The many years of trying on our own to get pregnant, then the years with the specialist(intrusive not so comfortable tests and lot's of needles), and all those horrible negative home pregnancy tests really took alot of me. Even as positive as I tried to be it was still incredibly hard. There's so many mixed feelings that a woman goes through when she can't get pregnant, but when I heard that one word "positive", all the negative feelings that I ever thought or felt were shed with my tears. My tears turned into tears of happiness and I remember asking the nurse if she could repeat the result again, "positive".

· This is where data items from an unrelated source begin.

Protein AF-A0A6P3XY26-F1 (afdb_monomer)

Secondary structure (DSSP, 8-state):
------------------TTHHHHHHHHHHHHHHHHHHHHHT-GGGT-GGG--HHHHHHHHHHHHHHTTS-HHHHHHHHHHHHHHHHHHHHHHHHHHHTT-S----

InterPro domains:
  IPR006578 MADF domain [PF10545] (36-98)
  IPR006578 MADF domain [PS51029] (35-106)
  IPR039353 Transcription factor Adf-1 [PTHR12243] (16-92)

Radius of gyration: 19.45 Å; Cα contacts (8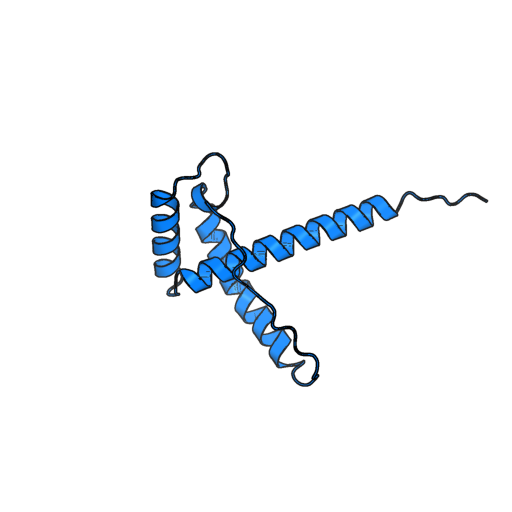 Å, |Δi|>4): 33; chains: 1; bounding box: 44×45×55 Å

pLDDT: mean 72.17, std 21.53, range [31.56, 95.88]

Structure (mmCIF, N/CA/C/O backbone):
data_AF-A0A6P3XY26-F1
#
_entry.id   AF-A0A6P3XY26-F1
#
loop_
_atom_site.group_PDB
_atom_site.id
_atom_site.type_symbol
_atom_site.label_atom_id
_atom_site.label_alt_id
_atom_site.label_comp_id
_atom_site.label_asym_id
_atom_site.label_entity_id
_atom_site.label_seq_id
_atom_site.pdbx_PDB_ins_code
_atom_site.Cartn_x
_atom_site.Cartn_y
_atom_site.Cartn_z
_atom_site.occupancy
_atom_site.B_iso_or_equiv
_atom_site.auth_seq_id
_atom_site.auth_comp_id
_atom_site.auth_asym_id
_atom_site.auth_atom_id
_atom_site.pdbx_PDB_model_num
ATOM 1 N N . MET A 1 1 ? -0.369 31.508 5.797 1.00 31.56 1 MET A N 1
ATOM 2 C CA . MET A 1 1 ? -0.597 30.814 4.514 1.00 31.56 1 MET A CA 1
ATOM 3 C C . MET A 1 1 ? 0.663 30.032 4.195 1.00 31.56 1 MET A C 1
ATOM 5 O O . MET A 1 1 ? 1.743 30.529 4.474 1.00 31.56 1 MET A O 1
ATOM 9 N N . SER A 1 2 ? 0.469 28.781 3.795 1.00 41.84 2 SER A N 1
ATOM 10 C CA . SER A 1 2 ? 1.417 27.664 3.734 1.00 41.84 2 SER A CA 1
ATOM 11 C C . SER A 1 2 ? 2.694 27.895 2.928 1.00 41.84 2 SER A C 1
ATOM 13 O O . SER A 1 2 ? 2.629 28.557 1.905 1.00 41.84 2 SER A O 1
ATOM 15 N N . GLU A 1 3 ? 3.784 27.233 3.340 1.00 34.34 3 GLU A N 1
ATOM 16 C CA . GLU A 1 3 ? 4.571 26.267 2.534 1.00 34.34 3 GLU A CA 1
ATOM 17 C C . GLU A 1 3 ? 5.708 25.703 3.414 1.00 34.34 3 GLU A C 1
ATOM 19 O O . GLU A 1 3 ? 6.603 26.417 3.847 1.00 34.34 3 GLU A O 1
ATOM 24 N N . HIS A 1 4 ? 5.550 24.504 3.983 1.00 38.91 4 HIS A N 1
ATOM 25 C CA . HIS A 1 4 ? 6.047 23.233 3.430 1.00 38.91 4 HIS A CA 1
ATOM 26 C C . HIS A 1 4 ? 7.510 23.281 2.955 1.00 38.91 4 HIS A C 1
ATOM 28 O O . HIS A 1 4 ? 7.775 23.588 1.803 1.00 38.91 4 HIS A O 1
ATOM 34 N N . ASN A 1 5 ? 8.440 22.899 3.838 1.00 38.59 5 ASN A N 1
ATOM 35 C CA . ASN A 1 5 ? 9.698 22.224 3.488 1.00 38.59 5 ASN A CA 1
ATOM 36 C C . ASN A 1 5 ? 10.306 21.566 4.741 1.00 38.59 5 ASN A C 1
ATOM 38 O O . ASN A 1 5 ? 11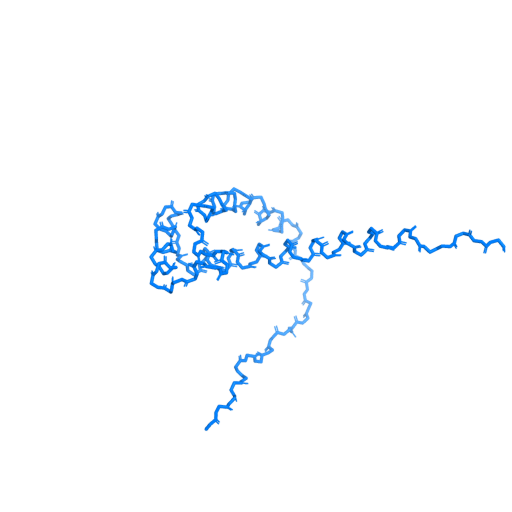.378 21.930 5.216 1.00 38.59 5 ASN A O 1
ATOM 42 N N . TYR A 1 6 ? 9.599 20.582 5.300 1.00 38.25 6 TYR A N 1
ATOM 43 C CA . TYR A 1 6 ? 10.234 19.610 6.188 1.00 38.25 6 TYR A CA 1
ATOM 44 C C . TYR A 1 6 ? 10.798 18.486 5.323 1.00 38.25 6 TYR A C 1
ATOM 46 O O . TYR A 1 6 ? 10.041 17.740 4.715 1.00 38.25 6 TYR A O 1
ATOM 54 N N . TYR A 1 7 ? 12.124 18.476 5.186 1.00 38.47 7 TYR A N 1
ATOM 55 C CA . TYR A 1 7 ? 13.044 17.347 5.390 1.00 38.47 7 TYR A CA 1
ATOM 56 C C . TYR A 1 7 ? 14.362 17.649 4.667 1.00 38.47 7 TYR A C 1
ATOM 58 O O . TYR A 1 7 ? 14.600 17.264 3.523 1.00 38.47 7 TYR A O 1
ATOM 66 N N . GLN A 1 8 ? 15.224 18.379 5.377 1.00 39.22 8 GLN A N 1
ATOM 67 C CA . GLN A 1 8 ? 16.639 18.509 5.063 1.00 39.22 8 GLN A CA 1
ATOM 68 C C . GLN A 1 8 ? 17.351 17.160 5.236 1.00 39.22 8 GLN A C 1
ATOM 70 O O . GLN A 1 8 ? 17.210 16.495 6.257 1.00 39.22 8 GLN A O 1
ATOM 75 N N . ASN A 1 9 ? 18.118 16.817 4.200 1.00 33.44 9 ASN A N 1
ATOM 76 C CA . ASN A 1 9 ? 19.449 16.212 4.207 1.00 33.44 9 ASN A CA 1
ATOM 77 C C . ASN A 1 9 ? 19.872 15.357 5.407 1.00 33.44 9 ASN A C 1
ATOM 79 O O . ASN A 1 9 ? 20.084 15.879 6.490 1.00 33.44 9 ASN A O 1
ATOM 83 N N . ASN A 1 10 ? 20.252 14.111 5.106 1.00 35.38 10 ASN A N 1
ATOM 84 C CA . ASN A 1 10 ? 21.500 13.521 5.595 1.00 35.38 10 ASN A CA 1
ATOM 85 C C . ASN A 1 10 ? 22.040 12.534 4.545 1.00 35.38 10 ASN A C 1
ATOM 87 O O . ASN A 1 10 ? 21.688 11.359 4.527 1.00 35.38 10 ASN A O 1
ATOM 91 N N . LYS A 1 11 ? 22.894 13.026 3.639 1.00 45.72 11 LYS A N 1
ATOM 92 C CA . LYS A 1 11 ? 23.813 12.198 2.847 1.00 45.72 11 LYS A CA 1
ATOM 93 C C . LYS A 1 11 ? 25.208 12.413 3.432 1.00 45.72 11 LYS A C 1
ATOM 95 O O . LYS A 1 11 ? 25.835 13.425 3.142 1.00 45.72 11 LYS A O 1
ATOM 100 N N . SER A 1 12 ? 25.650 11.484 4.276 1.00 49.66 12 SER A N 1
ATOM 101 C CA . SER A 1 12 ? 27.062 11.330 4.635 1.00 49.66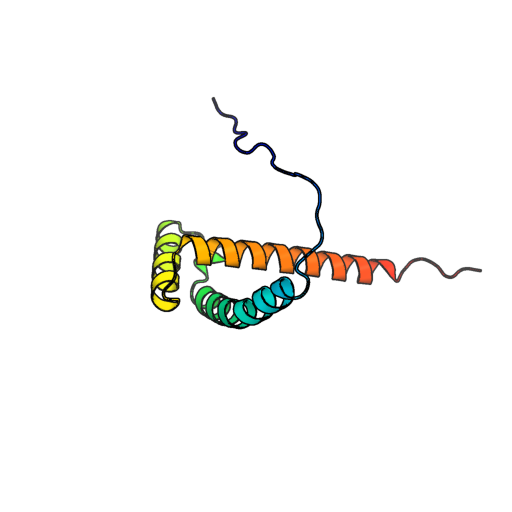 12 SER A CA 1
ATOM 102 C C . SER A 1 12 ? 27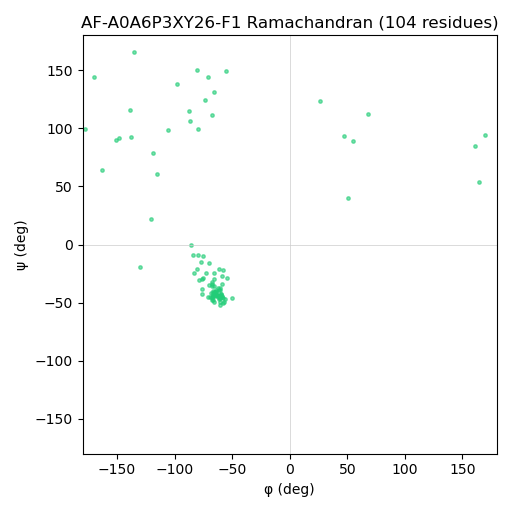.667 10.216 3.778 1.00 49.66 12 SER A C 1
ATOM 104 O O . SER A 1 12 ? 27.015 9.202 3.524 1.00 49.66 12 SER A O 1
ATOM 106 N N . SER A 1 13 ? 28.881 10.453 3.290 1.00 46.41 13 SER A N 1
ATOM 107 C CA . SER A 1 13 ? 29.681 9.562 2.446 1.00 46.41 13 SER A CA 1
ATOM 108 C C . SER A 1 13 ? 30.399 8.471 3.251 1.00 46.41 13 SER A C 1
ATOM 110 O O . SER A 1 13 ? 30.872 8.743 4.346 1.00 46.41 13 SER A O 1
ATOM 112 N N . HIS A 1 14 ? 30.605 7.325 2.584 1.00 37.88 14 HIS A N 1
ATOM 113 C CA . HIS A 1 14 ? 31.681 6.330 2.769 1.00 37.88 14 HIS A CA 1
ATOM 114 C C . HIS A 1 14 ? 31.709 5.497 4.070 1.00 37.88 14 HIS A C 1
ATOM 116 O O . HIS A 1 14 ? 32.082 5.987 5.127 1.00 37.88 14 HIS A O 1
ATOM 122 N N . ASN A 1 15 ? 31.456 4.186 3.973 1.00 36.97 15 ASN A N 1
ATOM 123 C CA . ASN A 1 15 ? 32.531 3.196 3.813 1.00 36.97 15 ASN A CA 1
ATOM 124 C C . ASN A 1 15 ? 31.982 1.797 3.490 1.00 36.97 15 ASN A C 1
ATOM 126 O O . ASN A 1 15 ? 30.904 1.410 3.929 1.00 36.97 15 ASN A O 1
ATOM 130 N N . SER A 1 16 ? 32.749 1.105 2.651 1.00 53.34 16 SER A N 1
ATOM 131 C CA . SER A 1 16 ? 32.626 -0.286 2.226 1.00 53.34 16 SER A CA 1
ATOM 132 C C . SER A 1 16 ? 33.058 -1.207 3.359 1.00 53.34 16 SER A C 1
ATOM 134 O O . SER A 1 16 ? 34.181 -1.053 3.814 1.00 53.34 16 SER A O 1
ATOM 136 N N . GLU A 1 17 ? 32.185 -2.129 3.760 1.00 46.62 17 GLU A N 1
ATOM 137 C CA . GLU A 1 17 ? 32.442 -3.398 4.463 1.00 46.62 17 GLU A CA 1
ATOM 138 C C . GLU A 1 17 ? 31.061 -3.909 4.898 1.00 46.62 17 GLU A C 1
ATOM 140 O O . GLU A 1 17 ? 30.535 -3.390 5.872 1.00 46.62 17 GLU A O 1
ATOM 145 N N . ASN A 1 18 ? 30.422 -4.775 4.089 1.00 40.69 18 ASN A N 1
ATOM 146 C CA . ASN A 1 18 ? 29.333 -5.723 4.434 1.00 40.69 18 ASN A CA 1
ATOM 147 C C . ASN A 1 18 ? 28.636 -6.237 3.150 1.00 40.69 18 ASN A C 1
ATOM 149 O O . ASN A 1 18 ? 27.417 -6.147 2.998 1.00 40.69 18 ASN A O 1
ATOM 153 N N . ASP A 1 19 ? 29.396 -6.776 2.190 1.00 44.78 19 ASP A N 1
ATOM 154 C CA . ASP A 1 19 ? 28.802 -7.390 0.988 1.00 44.78 19 ASP A CA 1
ATOM 155 C C . ASP A 1 19 ? 28.074 -8.721 1.294 1.00 44.78 19 ASP A C 1
ATOM 157 O O . ASP A 1 19 ? 27.227 -9.149 0.510 1.00 44.78 19 ASP A O 1
ATOM 161 N N . ASP A 1 20 ? 28.322 -9.331 2.461 1.00 44.47 20 ASP A N 1
ATOM 162 C CA . ASP A 1 20 ? 27.591 -10.511 2.959 1.00 44.47 20 ASP A CA 1
ATOM 163 C C . ASP A 1 20 ? 26.218 -10.158 3.576 1.00 44.47 20 ASP A C 1
ATOM 165 O O . ASP A 1 20 ? 25.257 -10.913 3.456 1.00 44.47 20 ASP A O 1
ATOM 169 N N . GLU A 1 21 ? 26.065 -8.967 4.166 1.00 49.00 21 GLU A N 1
ATOM 170 C CA . GLU A 1 21 ? 24.814 -8.546 4.829 1.00 49.00 21 GLU A CA 1
ATOM 171 C C . GLU A 1 21 ? 23.750 -8.050 3.825 1.00 49.00 21 GLU A C 1
ATOM 173 O O . GLU A 1 21 ? 22.544 -8.051 4.090 1.00 49.00 21 GLU A O 1
ATOM 178 N N . PHE A 1 22 ? 24.187 -7.649 2.627 1.00 48.09 22 PHE A N 1
ATOM 179 C CA . PHE A 1 22 ? 23.314 -7.124 1.576 1.00 48.09 22 PHE A CA 1
ATOM 180 C C . PHE A 1 22 ? 22.499 -8.217 0.861 1.00 48.09 22 PHE A C 1
ATOM 182 O O . PHE A 1 22 ? 21.388 -7.962 0.384 1.00 48.09 22 PHE A O 1
ATOM 189 N N . LEU A 1 23 ? 23.029 -9.442 0.787 1.00 45.84 23 LEU A N 1
ATOM 190 C CA . LEU A 1 23 ? 22.332 -10.601 0.218 1.00 45.84 23 LEU A CA 1
ATOM 191 C C . LEU A 1 23 ? 21.271 -11.149 1.177 1.00 45.84 23 LEU A C 1
ATOM 193 O O . LEU A 1 23 ? 20.165 -11.465 0.734 1.00 45.84 23 LEU A O 1
ATOM 197 N N . ASP A 1 24 ? 21.554 -11.158 2.479 1.00 47.66 24 ASP A N 1
ATOM 198 C CA . ASP A 1 24 ? 20.638 -11.671 3.502 1.00 47.66 24 ASP A CA 1
ATOM 199 C C . ASP A 1 24 ? 19.406 -10.764 3.679 1.00 47.66 24 ASP A C 1
ATOM 201 O O . ASP A 1 24 ? 18.268 -11.225 3.807 1.00 47.66 24 ASP A O 1
ATOM 205 N N . GLN A 1 25 ? 19.589 -9.447 3.534 1.00 49.78 25 GLN A N 1
ATOM 206 C CA . GLN A 1 25 ? 18.470 -8.511 3.420 1.00 49.78 25 GLN A CA 1
ATOM 207 C C . GLN A 1 25 ? 17.660 -8.716 2.140 1.00 49.78 25 GLN A C 1
ATOM 209 O O . GLN A 1 25 ? 16.469 -8.429 2.139 1.00 49.78 25 GLN A O 1
ATOM 214 N N . ARG A 1 26 ? 18.244 -9.180 1.033 1.00 54.44 26 ARG A N 1
ATOM 215 C CA . ARG A 1 26 ? 17.485 -9.373 -0.210 1.00 54.44 26 ARG A CA 1
ATOM 216 C C . ARG A 1 26 ? 16.605 -10.627 -0.142 1.00 54.44 26 ARG A C 1
ATOM 218 O O . ARG A 1 26 ? 15.440 -10.546 -0.508 1.00 54.44 26 ARG A O 1
ATOM 225 N N . ILE A 1 27 ? 17.133 -11.730 0.391 1.00 51.09 27 ILE A N 1
ATOM 226 C CA . ILE A 1 27 ? 16.444 -13.031 0.448 1.00 51.09 27 ILE A CA 1
ATOM 227 C C . ILE A 1 27 ? 15.285 -13.012 1.457 1.00 51.09 27 ILE A C 1
ATOM 229 O O . ILE A 1 27 ? 14.176 -13.405 1.111 1.00 51.09 27 ILE A O 1
ATOM 233 N N . ASN A 1 28 ? 15.488 -12.466 2.664 1.00 55.31 28 ASN A N 1
ATOM 234 C CA . ASN A 1 28 ? 14.418 -12.365 3.673 1.00 55.31 28 ASN A CA 1
ATOM 235 C C . ASN A 1 28 ? 13.280 -11.419 3.258 1.00 55.31 28 ASN A C 1
ATOM 237 O O . ASN A 1 28 ? 12.149 -11.528 3.729 1.00 55.31 28 ASN A O 1
ATOM 241 N N . ASN A 1 29 ? 13.575 -10.466 2.376 1.00 63.94 29 ASN A N 1
ATOM 242 C CA . ASN A 1 29 ? 12.588 -9.505 1.918 1.00 63.94 29 ASN A CA 1
ATOM 243 C C . ASN A 1 29 ? 11.703 -10.033 0.783 1.00 63.94 29 ASN A C 1
ATOM 245 O O . ASN A 1 29 ? 10.597 -9.525 0.638 1.00 63.94 29 ASN A O 1
ATOM 249 N N . ASP A 1 30 ? 12.147 -11.016 -0.005 1.00 76.38 30 ASP A N 1
ATOM 250 C CA . ASP A 1 30 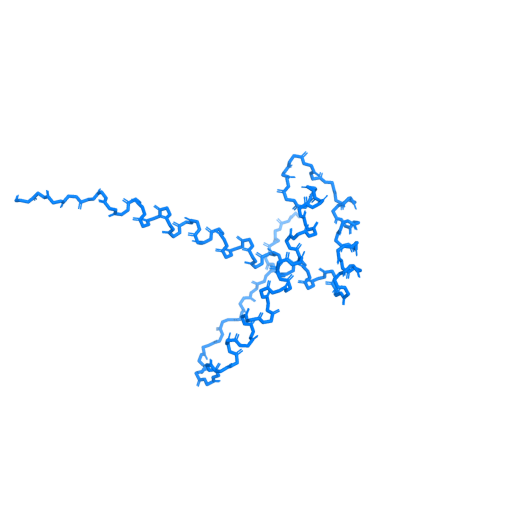? 11.368 -11.502 -1.150 1.00 76.38 30 ASP A CA 1
ATOM 251 C C . ASP A 1 30 ? 10.098 -12.239 -0.690 1.00 76.38 30 ASP A C 1
ATOM 253 O O . ASP A 1 30 ? 9.015 -11.976 -1.215 1.00 76.38 30 ASP A O 1
ATOM 257 N N . ASP A 1 31 ? 10.181 -13.076 0.349 1.00 85.25 31 ASP A N 1
ATOM 258 C CA . ASP A 1 31 ? 9.002 -13.748 0.917 1.00 85.25 31 ASP A CA 1
ATOM 259 C C . ASP A 1 31 ? 8.045 -12.744 1.574 1.00 85.25 31 ASP A C 1
ATOM 261 O O . ASP A 1 31 ? 6.836 -12.765 1.320 1.00 85.25 31 ASP A O 1
ATOM 265 N N . PHE A 1 32 ? 8.587 -11.797 2.348 1.00 88.69 32 PHE A N 1
ATOM 266 C CA . PHE A 1 32 ? 7.809 -10.710 2.941 1.00 88.69 32 PHE A CA 1
ATOM 267 C C . PHE A 1 32 ? 7.085 -9.880 1.870 1.00 88.69 32 PHE A C 1
ATOM 269 O O . PHE A 1 32 ? 5.891 -9.598 1.987 1.00 88.69 32 PHE A O 1
ATOM 276 N N . ASP A 1 33 ? 7.785 -9.522 0.795 1.00 90.69 33 ASP A N 1
ATOM 277 C CA . ASP A 1 33 ? 7.246 -8.737 -0.312 1.00 90.69 33 ASP A CA 1
ATOM 278 C C . ASP A 1 33 ? 6.159 -9.477 -1.073 1.00 90.69 33 ASP A C 1
ATOM 280 O O . ASP A 1 33 ? 5.149 -8.877 -1.449 1.00 90.69 33 ASP A O 1
ATOM 284 N N . MET A 1 34 ? 6.343 -10.774 -1.300 1.00 91.19 34 MET A N 1
ATOM 285 C CA . MET A 1 34 ? 5.374 -11.601 -2.007 1.00 91.19 34 MET A CA 1
ATOM 286 C C . MET A 1 34 ? 4.073 -11.723 -1.218 1.00 91.19 34 MET A C 1
ATOM 288 O O . MET A 1 34 ? 2.991 -11.555 -1.798 1.00 91.19 34 MET A O 1
ATOM 292 N N . VAL A 1 35 ? 4.154 -11.936 0.099 1.00 92.94 35 VAL A N 1
ATOM 293 C CA . VAL A 1 35 ? 2.968 -11.952 0.966 1.00 92.94 35 VAL A CA 1
ATOM 294 C C . VAL A 1 35 ? 2.330 -10.561 1.002 1.00 92.94 35 VAL A C 1
ATOM 296 O O . VAL A 1 35 ? 1.146 -10.430 0.686 1.00 92.94 35 VAL A O 1
ATOM 299 N N . LEU A 1 36 ? 3.110 -9.503 1.241 1.00 94.31 36 LEU A N 1
ATOM 300 C CA . LEU A 1 36 ? 2.619 -8.122 1.283 1.00 94.31 36 LEU A CA 1
ATOM 301 C C . LEU A 1 36 ? 1.893 -7.719 -0.011 1.00 94.31 36 LEU A C 1
ATOM 303 O O . LEU A 1 36 ? 0.791 -7.169 0.028 1.00 94.31 36 LEU A O 1
ATOM 307 N N . LEU A 1 37 ? 2.473 -8.014 -1.177 1.00 93.38 37 LEU A N 1
ATOM 308 C CA . LEU A 1 37 ? 1.858 -7.731 -2.476 1.00 93.38 37 LEU A CA 1
ATOM 309 C C . LEU A 1 37 ? 0.585 -8.551 -2.698 1.00 93.38 37 LEU A C 1
ATOM 311 O O . LEU A 1 37 ? -0.364 -8.049 -3.306 1.00 93.38 37 LEU A O 1
ATOM 315 N N . THR A 1 38 ? 0.549 -9.794 -2.221 1.00 93.88 38 THR A N 1
ATOM 316 C CA . THR A 1 38 ? -0.637 -10.657 -2.309 1.00 93.88 38 THR A CA 1
ATOM 3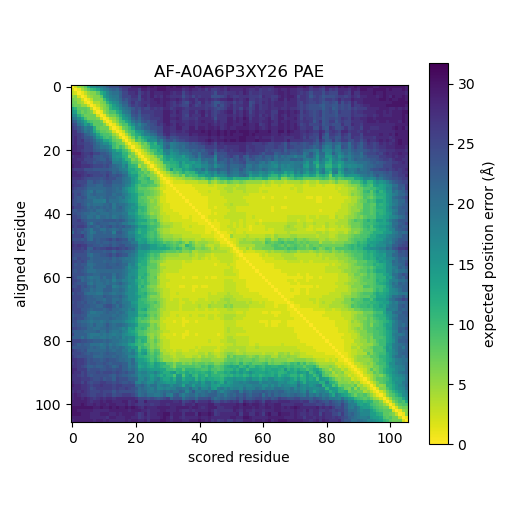17 C C . THR A 1 38 ? -1.787 -10.099 -1.480 1.00 93.88 38 THR A C 1
ATOM 319 O O . THR A 1 38 ? -2.917 -10.048 -1.966 1.00 93.88 38 THR A O 1
ATOM 322 N N . LEU A 1 39 ? -1.505 -9.597 -0.278 1.00 94.44 39 LEU A N 1
ATOM 323 C CA . LEU A 1 39 ? -2.507 -8.950 0.562 1.00 94.44 39 LEU A CA 1
ATOM 324 C C . LEU A 1 39 ? -2.986 -7.629 -0.044 1.00 94.44 39 LEU A C 1
ATOM 326 O O . LEU A 1 39 ? -4.186 -7.425 -0.203 1.00 94.44 39 LEU A O 1
ATOM 330 N N . ILE A 1 40 ? -2.075 -6.762 -0.493 1.00 93.88 40 ILE A N 1
ATOM 331 C CA . ILE A 1 40 ? -2.429 -5.462 -1.091 1.00 93.88 40 ILE A CA 1
ATOM 332 C C . ILE A 1 40 ? -3.324 -5.615 -2.328 1.00 93.88 40 ILE A C 1
ATOM 334 O O . ILE A 1 40 ? -4.214 -4.790 -2.540 1.00 93.88 40 ILE A O 1
ATOM 338 N N . LYS A 1 41 ? -3.147 -6.674 -3.130 1.00 92.81 41 LYS A N 1
ATOM 339 C CA . LYS A 1 41 ? -4.021 -6.965 -4.283 1.00 92.81 41 LYS A CA 1
ATOM 340 C C . LYS A 1 41 ? -5.494 -7.145 -3.896 1.00 92.81 41 LYS A C 1
ATOM 342 O O . LYS A 1 41 ? -6.361 -6.867 -4.719 1.00 92.81 41 LYS A O 1
ATOM 347 N N . GLN A 1 42 ? -5.783 -7.565 -2.665 1.00 93.44 42 GLN A N 1
ATOM 348 C CA . GLN A 1 42 ? -7.150 -7.717 -2.153 1.00 93.44 42 GLN A CA 1
ATOM 349 C C . GLN A 1 42 ? -7.793 -6.373 -1.779 1.00 93.44 42 GLN A C 1
ATOM 351 O O . GLN A 1 42 ? -9.015 -6.280 -1.670 1.00 93.44 42 GLN A O 1
ATOM 356 N N . TYR A 1 43 ? -6.991 -5.308 -1.657 1.00 92.81 43 TYR A N 1
ATOM 357 C CA . TYR A 1 43 ? -7.428 -3.971 -1.261 1.00 92.81 43 TYR A CA 1
ATOM 358 C C . TYR A 1 43 ? -7.160 -2.934 -2.369 1.00 92.81 43 TYR A C 1
ATOM 360 O O . TYR A 1 43 ? -6.225 -2.134 -2.268 1.00 92.81 43 TYR A O 1
ATOM 368 N N . PRO A 1 44 ? -8.007 -2.862 -3.420 1.00 90.19 44 PRO A N 1
ATOM 369 C CA . PRO A 1 44 ? -7.851 -1.894 -4.507 1.00 90.19 44 PRO A CA 1
ATOM 370 C C . PRO A 1 44 ? -7.755 -0.436 -4.054 1.00 90.19 44 PRO A C 1
ATOM 372 O O . PRO A 1 44 ? -7.089 0.356 -4.709 1.00 90.19 44 PRO A O 1
ATOM 375 N N . CYS A 1 45 ? -8.362 -0.073 -2.919 1.00 90.94 45 CYS A N 1
ATOM 376 C CA . CYS A 1 45 ? -8.275 1.275 -2.349 1.00 90.94 45 CYS A CA 1
ATOM 377 C C . CYS A 1 45 ? -6.835 1.740 -2.061 1.00 90.94 45 CYS A C 1
ATOM 379 O O . CYS A 1 45 ? -6.601 2.943 -1.998 1.00 90.94 45 CYS A O 1
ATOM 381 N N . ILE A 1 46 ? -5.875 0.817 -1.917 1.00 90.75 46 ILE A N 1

Marc and I are incredibly happy, it could've happened sooner but looking back on our soon to be ten year marriage, there could not have been a more perfect time than now for us to receive our blessing. I always like to remind people and this is something that I strongly believe in, "everything happens for a reason", and a small part of a quote from my grandmother Doris "trust in the lord". These quotes are very simple, but people make life more complicated than it already is. We are grateful for every blessing we are given and absolutely will never take this blessing of a baby for granted.
I almost forgot, I have to share this funny thought I had as I drove off the parking lot to share the good news with Marc. I remember thinking "I can't wait to be sick, I can't wait to vomit", a sure sign of pregnancy. I definitely at the time couldn't wait for those signs the good and the bad, I'm just so happy and blessed to experience pregnancy for the first time.